-- Data in this exercise follows --

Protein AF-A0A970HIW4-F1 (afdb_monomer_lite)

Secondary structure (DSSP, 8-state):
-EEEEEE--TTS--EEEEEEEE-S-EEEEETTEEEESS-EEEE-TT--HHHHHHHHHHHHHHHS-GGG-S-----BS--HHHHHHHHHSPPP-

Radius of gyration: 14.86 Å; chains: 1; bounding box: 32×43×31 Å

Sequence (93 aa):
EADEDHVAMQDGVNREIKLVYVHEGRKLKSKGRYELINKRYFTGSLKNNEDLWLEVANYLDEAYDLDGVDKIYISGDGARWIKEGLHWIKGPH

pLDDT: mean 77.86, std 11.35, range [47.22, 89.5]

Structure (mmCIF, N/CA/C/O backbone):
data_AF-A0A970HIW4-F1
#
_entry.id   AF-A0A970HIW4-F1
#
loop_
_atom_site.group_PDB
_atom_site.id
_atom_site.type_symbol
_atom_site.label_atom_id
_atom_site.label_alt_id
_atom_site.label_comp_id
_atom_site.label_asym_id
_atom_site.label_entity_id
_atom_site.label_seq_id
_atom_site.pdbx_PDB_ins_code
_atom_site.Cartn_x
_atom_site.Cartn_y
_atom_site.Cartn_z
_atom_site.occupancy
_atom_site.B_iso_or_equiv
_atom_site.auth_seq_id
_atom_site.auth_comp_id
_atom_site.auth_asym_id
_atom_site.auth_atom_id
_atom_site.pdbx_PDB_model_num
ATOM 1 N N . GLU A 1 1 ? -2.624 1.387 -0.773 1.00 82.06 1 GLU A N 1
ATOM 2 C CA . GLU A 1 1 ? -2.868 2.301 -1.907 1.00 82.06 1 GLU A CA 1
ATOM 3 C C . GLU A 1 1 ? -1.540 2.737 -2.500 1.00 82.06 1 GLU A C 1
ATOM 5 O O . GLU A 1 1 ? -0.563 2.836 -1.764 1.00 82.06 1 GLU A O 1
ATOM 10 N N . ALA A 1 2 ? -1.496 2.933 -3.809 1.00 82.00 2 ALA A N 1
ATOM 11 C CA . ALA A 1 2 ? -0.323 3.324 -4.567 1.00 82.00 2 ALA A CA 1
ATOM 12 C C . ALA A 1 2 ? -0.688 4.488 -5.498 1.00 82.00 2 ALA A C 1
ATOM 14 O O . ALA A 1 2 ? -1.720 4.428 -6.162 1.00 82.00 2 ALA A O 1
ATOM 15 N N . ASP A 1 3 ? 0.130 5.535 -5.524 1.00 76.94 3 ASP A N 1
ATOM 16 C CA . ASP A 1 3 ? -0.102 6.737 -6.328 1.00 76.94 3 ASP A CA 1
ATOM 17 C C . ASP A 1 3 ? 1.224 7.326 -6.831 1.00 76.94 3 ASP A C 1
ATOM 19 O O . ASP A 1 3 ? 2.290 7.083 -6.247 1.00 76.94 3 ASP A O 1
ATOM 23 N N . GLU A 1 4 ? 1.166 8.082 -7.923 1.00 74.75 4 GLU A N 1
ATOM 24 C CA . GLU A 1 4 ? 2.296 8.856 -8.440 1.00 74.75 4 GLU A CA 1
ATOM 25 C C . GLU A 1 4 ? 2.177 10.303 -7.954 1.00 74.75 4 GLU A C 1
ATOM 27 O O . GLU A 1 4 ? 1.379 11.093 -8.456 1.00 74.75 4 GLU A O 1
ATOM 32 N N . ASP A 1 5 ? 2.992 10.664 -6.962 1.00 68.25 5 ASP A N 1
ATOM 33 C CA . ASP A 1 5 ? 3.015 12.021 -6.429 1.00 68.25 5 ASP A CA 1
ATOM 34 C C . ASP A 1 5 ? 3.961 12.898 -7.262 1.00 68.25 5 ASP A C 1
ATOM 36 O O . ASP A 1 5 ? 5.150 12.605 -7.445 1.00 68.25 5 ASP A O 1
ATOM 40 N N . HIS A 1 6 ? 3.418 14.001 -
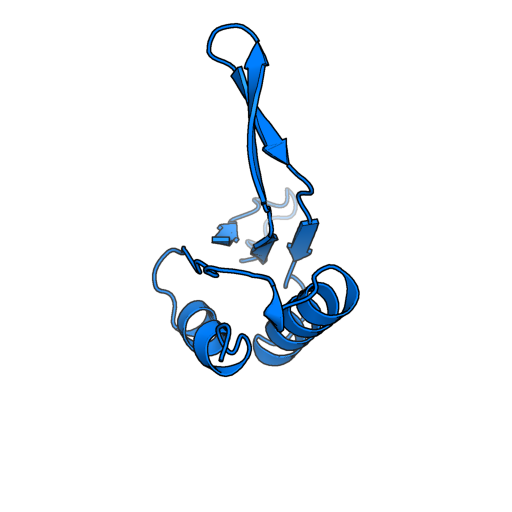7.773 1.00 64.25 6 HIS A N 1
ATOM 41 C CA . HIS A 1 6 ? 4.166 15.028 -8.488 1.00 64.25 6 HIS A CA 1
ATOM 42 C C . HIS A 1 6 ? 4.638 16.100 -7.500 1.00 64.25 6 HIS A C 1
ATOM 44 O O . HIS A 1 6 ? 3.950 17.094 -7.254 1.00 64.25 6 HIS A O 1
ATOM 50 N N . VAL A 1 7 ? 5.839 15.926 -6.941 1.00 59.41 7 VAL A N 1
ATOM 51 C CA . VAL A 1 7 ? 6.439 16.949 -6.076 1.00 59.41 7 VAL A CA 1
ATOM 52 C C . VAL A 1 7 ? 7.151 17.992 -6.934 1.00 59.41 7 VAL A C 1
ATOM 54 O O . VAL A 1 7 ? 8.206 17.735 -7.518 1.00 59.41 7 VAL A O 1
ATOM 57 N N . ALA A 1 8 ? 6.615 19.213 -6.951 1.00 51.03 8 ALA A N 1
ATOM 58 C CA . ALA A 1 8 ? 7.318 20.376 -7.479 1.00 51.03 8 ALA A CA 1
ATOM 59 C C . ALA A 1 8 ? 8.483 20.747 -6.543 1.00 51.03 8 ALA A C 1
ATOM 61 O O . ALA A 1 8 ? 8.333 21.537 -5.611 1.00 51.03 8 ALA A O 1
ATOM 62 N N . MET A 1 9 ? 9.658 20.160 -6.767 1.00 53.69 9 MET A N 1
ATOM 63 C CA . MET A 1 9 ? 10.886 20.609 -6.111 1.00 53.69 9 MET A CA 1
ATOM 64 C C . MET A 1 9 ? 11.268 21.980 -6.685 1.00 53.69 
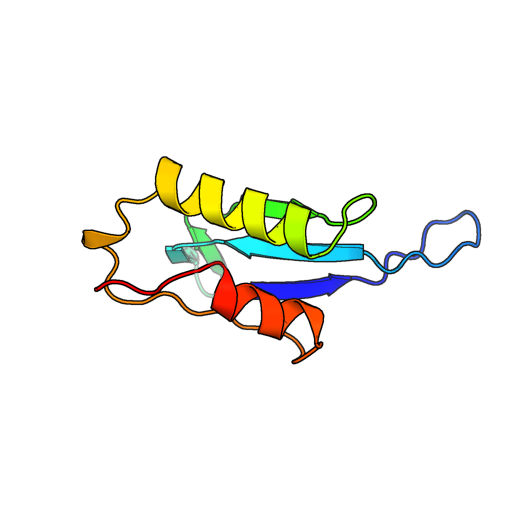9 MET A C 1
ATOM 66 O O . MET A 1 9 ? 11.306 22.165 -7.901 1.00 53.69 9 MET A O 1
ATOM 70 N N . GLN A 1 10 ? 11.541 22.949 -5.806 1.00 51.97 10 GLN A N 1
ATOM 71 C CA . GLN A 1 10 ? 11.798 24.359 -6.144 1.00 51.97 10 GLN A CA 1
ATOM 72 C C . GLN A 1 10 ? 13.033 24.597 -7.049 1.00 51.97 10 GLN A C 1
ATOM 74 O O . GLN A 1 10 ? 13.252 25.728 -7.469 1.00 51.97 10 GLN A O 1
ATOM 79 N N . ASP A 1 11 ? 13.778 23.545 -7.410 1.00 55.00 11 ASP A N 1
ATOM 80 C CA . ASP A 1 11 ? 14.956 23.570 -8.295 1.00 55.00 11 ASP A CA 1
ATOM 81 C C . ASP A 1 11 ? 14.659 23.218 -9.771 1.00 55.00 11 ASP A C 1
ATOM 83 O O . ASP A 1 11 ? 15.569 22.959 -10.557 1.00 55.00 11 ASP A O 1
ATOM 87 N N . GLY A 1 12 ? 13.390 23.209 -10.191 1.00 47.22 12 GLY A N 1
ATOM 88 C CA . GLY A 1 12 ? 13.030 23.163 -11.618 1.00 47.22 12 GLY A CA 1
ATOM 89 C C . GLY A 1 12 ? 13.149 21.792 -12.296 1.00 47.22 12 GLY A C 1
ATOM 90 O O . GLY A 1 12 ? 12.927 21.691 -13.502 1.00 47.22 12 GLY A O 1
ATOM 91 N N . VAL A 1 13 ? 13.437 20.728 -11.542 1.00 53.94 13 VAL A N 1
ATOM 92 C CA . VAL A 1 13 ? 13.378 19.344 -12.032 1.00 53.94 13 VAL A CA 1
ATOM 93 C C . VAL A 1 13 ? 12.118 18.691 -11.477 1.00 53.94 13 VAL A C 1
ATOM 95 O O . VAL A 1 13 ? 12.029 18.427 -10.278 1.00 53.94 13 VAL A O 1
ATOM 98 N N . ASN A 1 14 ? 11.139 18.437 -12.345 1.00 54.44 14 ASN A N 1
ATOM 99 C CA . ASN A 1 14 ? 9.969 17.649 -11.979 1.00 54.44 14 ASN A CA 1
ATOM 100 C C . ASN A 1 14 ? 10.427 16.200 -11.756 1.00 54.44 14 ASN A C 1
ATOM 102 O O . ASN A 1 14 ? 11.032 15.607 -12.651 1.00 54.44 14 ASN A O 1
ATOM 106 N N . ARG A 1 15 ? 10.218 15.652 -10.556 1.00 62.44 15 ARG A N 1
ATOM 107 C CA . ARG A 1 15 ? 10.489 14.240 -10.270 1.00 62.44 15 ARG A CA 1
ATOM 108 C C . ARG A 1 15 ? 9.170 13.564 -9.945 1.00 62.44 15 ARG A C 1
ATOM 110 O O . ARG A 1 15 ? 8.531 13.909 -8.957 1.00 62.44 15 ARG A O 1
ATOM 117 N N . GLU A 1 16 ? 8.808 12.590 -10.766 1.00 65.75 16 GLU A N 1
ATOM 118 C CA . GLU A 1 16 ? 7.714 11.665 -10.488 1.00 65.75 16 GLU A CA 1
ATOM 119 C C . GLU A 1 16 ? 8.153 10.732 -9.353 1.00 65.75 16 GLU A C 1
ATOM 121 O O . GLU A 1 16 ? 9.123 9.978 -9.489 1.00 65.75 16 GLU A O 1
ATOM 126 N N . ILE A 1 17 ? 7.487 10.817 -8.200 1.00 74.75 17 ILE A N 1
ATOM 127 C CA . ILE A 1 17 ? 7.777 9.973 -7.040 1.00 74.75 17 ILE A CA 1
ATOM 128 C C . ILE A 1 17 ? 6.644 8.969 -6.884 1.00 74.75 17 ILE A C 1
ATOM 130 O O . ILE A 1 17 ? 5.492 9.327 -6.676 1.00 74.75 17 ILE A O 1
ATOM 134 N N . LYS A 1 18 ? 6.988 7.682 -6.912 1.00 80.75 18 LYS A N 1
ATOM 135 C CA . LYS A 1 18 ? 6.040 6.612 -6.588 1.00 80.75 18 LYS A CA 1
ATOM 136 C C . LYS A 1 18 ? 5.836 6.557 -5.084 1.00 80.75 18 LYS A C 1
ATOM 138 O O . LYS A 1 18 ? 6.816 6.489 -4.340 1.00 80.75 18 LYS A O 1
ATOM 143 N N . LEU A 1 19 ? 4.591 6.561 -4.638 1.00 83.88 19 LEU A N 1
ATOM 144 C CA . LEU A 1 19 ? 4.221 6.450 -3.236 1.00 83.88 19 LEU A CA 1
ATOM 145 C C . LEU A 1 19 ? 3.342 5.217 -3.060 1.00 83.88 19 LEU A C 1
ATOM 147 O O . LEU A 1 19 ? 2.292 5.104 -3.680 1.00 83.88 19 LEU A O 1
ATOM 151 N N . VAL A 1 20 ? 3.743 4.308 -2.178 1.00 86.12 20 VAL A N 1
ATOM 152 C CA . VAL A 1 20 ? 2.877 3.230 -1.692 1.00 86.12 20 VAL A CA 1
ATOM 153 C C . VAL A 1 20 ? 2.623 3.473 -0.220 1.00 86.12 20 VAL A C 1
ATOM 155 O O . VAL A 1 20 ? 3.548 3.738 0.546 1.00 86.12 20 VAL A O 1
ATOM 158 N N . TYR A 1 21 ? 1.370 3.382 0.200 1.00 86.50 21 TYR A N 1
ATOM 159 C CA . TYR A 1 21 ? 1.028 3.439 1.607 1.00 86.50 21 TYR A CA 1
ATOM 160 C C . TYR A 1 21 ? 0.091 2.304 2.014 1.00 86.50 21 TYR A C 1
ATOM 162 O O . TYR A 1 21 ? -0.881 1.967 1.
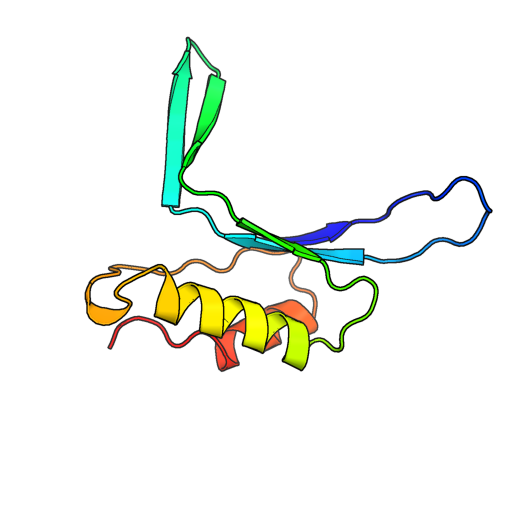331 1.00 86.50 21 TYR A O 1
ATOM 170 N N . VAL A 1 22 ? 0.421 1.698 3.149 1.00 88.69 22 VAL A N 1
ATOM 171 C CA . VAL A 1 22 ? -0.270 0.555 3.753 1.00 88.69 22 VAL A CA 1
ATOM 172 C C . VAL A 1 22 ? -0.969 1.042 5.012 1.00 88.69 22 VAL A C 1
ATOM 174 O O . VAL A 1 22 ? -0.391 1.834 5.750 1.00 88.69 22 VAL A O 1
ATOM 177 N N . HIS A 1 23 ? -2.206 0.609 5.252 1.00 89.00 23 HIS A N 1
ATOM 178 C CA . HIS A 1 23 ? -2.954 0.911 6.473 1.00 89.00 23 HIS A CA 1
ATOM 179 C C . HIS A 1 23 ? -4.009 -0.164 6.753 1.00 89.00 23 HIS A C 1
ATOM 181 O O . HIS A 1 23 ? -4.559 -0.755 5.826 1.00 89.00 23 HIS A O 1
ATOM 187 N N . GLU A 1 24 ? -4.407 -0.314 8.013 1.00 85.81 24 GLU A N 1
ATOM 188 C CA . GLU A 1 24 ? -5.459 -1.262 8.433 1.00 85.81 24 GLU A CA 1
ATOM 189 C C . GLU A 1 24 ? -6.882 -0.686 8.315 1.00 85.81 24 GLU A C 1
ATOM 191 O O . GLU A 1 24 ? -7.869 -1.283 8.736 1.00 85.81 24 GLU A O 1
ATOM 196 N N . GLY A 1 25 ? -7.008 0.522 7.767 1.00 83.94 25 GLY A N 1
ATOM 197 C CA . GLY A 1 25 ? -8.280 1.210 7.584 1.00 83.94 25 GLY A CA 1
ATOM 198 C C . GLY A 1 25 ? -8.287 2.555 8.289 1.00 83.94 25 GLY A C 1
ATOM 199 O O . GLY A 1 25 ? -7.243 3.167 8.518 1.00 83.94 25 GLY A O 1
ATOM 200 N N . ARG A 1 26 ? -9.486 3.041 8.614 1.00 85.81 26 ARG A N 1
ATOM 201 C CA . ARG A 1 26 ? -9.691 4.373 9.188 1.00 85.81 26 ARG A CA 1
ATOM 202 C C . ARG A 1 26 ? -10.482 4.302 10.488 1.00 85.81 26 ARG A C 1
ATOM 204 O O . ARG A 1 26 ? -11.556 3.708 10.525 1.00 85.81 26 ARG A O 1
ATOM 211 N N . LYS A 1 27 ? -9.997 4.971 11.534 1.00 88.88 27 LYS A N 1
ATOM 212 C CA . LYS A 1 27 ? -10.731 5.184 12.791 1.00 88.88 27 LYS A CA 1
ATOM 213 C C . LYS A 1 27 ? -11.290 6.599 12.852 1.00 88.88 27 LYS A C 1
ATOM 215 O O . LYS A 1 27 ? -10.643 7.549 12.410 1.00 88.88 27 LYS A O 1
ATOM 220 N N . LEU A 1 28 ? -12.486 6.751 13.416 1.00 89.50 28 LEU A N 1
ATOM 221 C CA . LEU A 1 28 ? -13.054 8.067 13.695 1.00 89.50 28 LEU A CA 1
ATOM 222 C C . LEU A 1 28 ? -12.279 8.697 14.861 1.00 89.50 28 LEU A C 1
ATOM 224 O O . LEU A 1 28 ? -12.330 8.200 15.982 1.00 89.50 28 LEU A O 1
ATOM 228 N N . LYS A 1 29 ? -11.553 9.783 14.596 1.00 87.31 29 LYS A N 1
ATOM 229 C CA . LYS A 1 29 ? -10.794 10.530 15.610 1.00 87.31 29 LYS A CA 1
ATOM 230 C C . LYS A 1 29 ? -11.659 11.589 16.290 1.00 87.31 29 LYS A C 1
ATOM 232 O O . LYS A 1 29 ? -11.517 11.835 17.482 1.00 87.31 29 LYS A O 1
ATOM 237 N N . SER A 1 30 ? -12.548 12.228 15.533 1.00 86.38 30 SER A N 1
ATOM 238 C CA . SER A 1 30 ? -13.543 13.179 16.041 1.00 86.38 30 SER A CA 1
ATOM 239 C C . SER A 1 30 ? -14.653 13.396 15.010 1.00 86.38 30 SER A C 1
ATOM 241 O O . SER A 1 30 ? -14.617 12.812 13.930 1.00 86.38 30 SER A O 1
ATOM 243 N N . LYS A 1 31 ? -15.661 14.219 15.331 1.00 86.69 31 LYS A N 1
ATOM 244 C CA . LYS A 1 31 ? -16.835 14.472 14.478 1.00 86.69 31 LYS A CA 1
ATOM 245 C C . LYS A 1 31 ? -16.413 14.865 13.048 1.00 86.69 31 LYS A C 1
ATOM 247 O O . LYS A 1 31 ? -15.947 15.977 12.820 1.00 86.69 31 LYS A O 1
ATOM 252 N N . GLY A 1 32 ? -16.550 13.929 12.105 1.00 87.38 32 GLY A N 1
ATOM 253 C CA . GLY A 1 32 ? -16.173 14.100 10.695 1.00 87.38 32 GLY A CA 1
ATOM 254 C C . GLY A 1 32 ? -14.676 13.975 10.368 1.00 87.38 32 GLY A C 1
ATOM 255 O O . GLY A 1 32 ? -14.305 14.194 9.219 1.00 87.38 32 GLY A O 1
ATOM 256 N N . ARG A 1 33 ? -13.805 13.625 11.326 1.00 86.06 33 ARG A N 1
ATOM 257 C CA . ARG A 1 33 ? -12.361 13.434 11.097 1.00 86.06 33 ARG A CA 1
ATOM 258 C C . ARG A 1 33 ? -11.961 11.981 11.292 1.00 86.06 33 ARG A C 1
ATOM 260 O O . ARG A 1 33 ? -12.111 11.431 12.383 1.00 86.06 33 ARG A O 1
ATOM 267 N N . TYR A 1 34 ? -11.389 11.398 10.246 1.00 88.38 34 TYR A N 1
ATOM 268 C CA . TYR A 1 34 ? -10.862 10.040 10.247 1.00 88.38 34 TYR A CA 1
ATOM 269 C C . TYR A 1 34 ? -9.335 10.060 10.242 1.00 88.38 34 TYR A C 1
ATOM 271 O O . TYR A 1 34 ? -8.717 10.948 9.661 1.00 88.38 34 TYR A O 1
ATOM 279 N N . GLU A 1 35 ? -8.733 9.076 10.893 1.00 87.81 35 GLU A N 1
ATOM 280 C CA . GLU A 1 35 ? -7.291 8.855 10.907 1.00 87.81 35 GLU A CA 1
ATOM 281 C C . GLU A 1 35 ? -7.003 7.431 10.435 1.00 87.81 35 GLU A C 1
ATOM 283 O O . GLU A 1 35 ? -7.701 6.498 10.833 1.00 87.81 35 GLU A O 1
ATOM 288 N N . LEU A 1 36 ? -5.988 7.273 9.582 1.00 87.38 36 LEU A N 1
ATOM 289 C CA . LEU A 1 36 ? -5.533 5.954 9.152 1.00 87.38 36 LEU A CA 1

-- Data in this exercise concluded --
-- Data in this exercise follows --

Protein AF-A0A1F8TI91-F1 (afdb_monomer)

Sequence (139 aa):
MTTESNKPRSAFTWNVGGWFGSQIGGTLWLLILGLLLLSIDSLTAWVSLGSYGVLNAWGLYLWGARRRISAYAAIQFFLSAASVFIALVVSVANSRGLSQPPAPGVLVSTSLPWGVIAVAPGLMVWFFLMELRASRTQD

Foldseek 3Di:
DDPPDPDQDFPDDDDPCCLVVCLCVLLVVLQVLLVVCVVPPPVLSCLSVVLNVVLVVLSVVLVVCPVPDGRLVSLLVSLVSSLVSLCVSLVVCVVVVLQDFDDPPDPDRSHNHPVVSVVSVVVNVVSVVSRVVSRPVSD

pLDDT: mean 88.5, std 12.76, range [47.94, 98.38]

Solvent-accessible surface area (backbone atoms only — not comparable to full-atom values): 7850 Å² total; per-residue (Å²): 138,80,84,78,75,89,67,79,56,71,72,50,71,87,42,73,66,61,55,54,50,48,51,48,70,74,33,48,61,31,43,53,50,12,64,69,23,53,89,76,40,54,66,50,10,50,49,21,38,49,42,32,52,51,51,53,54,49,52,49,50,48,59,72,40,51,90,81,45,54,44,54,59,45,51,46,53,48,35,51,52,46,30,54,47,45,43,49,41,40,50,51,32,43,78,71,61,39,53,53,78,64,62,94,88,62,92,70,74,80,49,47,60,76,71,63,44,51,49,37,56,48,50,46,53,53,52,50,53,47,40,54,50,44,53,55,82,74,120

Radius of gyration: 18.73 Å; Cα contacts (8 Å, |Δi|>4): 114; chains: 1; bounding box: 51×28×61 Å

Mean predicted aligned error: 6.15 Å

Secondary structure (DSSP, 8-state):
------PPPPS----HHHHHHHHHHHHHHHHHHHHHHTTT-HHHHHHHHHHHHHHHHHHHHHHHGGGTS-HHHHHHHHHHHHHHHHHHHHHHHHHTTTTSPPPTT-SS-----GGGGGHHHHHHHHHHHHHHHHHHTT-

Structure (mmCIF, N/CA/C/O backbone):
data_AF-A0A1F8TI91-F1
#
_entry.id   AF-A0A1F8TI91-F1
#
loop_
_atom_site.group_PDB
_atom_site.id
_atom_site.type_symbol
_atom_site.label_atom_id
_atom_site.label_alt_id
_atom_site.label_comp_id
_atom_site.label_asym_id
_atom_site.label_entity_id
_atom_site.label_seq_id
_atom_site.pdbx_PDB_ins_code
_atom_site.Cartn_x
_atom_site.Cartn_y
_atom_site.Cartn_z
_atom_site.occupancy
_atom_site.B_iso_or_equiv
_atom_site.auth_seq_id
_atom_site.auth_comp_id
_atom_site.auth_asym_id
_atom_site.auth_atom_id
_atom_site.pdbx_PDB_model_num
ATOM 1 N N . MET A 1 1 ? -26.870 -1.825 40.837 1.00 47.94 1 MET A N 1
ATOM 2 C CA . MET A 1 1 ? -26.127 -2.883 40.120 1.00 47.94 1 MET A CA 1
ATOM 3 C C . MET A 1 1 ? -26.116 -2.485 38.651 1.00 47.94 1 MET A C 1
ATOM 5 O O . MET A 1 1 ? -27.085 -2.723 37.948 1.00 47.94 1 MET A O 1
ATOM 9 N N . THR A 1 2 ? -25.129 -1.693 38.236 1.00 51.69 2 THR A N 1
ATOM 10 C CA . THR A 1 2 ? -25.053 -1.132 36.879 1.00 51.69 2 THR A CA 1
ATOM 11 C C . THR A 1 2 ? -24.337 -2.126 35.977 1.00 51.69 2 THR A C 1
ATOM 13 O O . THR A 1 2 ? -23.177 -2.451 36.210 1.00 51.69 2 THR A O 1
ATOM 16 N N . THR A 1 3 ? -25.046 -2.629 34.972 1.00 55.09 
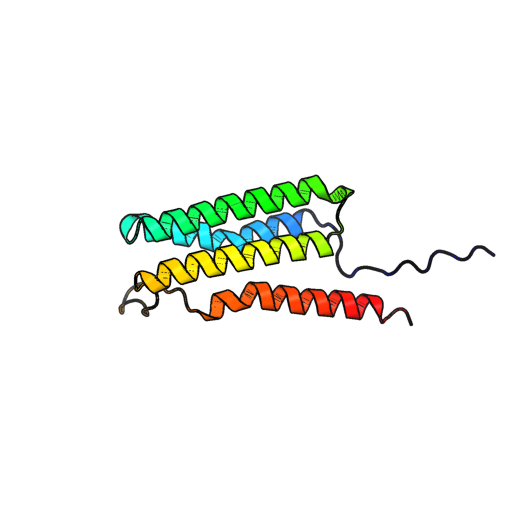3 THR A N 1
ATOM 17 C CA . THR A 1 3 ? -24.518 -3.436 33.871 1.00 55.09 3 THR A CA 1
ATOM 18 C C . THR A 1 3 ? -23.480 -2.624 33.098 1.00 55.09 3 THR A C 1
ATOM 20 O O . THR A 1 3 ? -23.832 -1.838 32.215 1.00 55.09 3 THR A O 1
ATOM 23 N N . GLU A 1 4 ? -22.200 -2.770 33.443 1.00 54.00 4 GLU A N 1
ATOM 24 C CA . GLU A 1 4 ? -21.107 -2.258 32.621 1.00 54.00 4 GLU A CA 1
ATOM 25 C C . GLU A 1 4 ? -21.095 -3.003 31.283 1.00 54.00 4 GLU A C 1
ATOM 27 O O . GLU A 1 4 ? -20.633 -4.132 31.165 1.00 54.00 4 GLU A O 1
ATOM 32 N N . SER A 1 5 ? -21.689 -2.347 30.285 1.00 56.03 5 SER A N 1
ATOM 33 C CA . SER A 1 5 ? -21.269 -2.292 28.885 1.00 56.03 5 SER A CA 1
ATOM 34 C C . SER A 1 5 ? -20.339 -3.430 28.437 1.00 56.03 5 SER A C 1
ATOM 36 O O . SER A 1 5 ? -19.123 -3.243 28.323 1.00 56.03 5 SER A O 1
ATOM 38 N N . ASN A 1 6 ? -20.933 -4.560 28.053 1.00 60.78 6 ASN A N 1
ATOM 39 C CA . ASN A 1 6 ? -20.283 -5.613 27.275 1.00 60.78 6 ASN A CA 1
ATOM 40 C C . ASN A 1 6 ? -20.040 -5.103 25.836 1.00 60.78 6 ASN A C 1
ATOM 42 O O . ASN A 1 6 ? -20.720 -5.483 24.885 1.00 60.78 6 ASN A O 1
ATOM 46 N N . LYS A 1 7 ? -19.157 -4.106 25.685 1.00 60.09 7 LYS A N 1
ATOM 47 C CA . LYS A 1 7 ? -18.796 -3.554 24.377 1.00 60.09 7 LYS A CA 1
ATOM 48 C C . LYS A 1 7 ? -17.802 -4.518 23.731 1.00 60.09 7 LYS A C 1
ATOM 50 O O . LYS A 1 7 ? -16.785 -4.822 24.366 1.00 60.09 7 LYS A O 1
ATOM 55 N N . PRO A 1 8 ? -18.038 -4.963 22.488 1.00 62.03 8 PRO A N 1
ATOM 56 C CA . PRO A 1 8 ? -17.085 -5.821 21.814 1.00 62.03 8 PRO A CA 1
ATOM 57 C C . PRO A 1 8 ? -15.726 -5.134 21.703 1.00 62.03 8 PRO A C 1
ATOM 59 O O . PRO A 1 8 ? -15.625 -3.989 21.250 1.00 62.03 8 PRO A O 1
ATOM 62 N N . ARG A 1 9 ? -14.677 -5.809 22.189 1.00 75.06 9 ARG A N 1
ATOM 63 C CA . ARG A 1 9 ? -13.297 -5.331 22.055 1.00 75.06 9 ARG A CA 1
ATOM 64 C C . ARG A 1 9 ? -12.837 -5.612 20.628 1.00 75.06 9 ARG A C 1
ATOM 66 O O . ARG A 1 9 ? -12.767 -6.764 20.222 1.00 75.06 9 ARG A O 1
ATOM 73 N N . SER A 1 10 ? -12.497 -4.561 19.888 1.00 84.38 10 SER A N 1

-- Data in this exercise concluded --

After locating the line holding "ATOM 71 C CA" above, output exactly that line and every line after it through the line holding "ATOM 88 C CA". Include nothing else.

ATOM 71 C CA . GLN A 1 10 ? 11.798 24.359 -6.144 1.00 51.97 10 GLN A CA 1
ATOM 72 C C . GLN A 1 10 ? 13.033 24.597 -7.049 1.00 51.97 10 GLN A C 1
ATOM 74 O O . GLN A 1 10 ? 13.252 25.728 -7.469 1.00 51.97 10 GLN A O 1
ATOM 79 N N . ASP A 1 11 ? 13.778 23.545 -7.410 1.00 55.00 11 ASP A N 1
ATOM 80 C CA . ASP A 1 11 ? 14.956 23.570 -8.295 1.00 55.00 11 ASP A CA 1
ATOM 81 C C . ASP A 1 11 ? 14.659 23.218 -9.771 1.00 55.00 11 ASP A C 1
ATOM 83 O O . ASP A 1 11 ? 15.569 22.959 -10.557 1.00 55.00 11 ASP A O 1
ATOM 87 N N . GLY A 1 12 ? 13.390 23.209 -10.191 1.00 47.22 12 GLY A N 1
ATOM 88 C CA . GLY A 1 12 ? 13.030 23.163 -11.618 1.00 47.22 12 GLY A CA 1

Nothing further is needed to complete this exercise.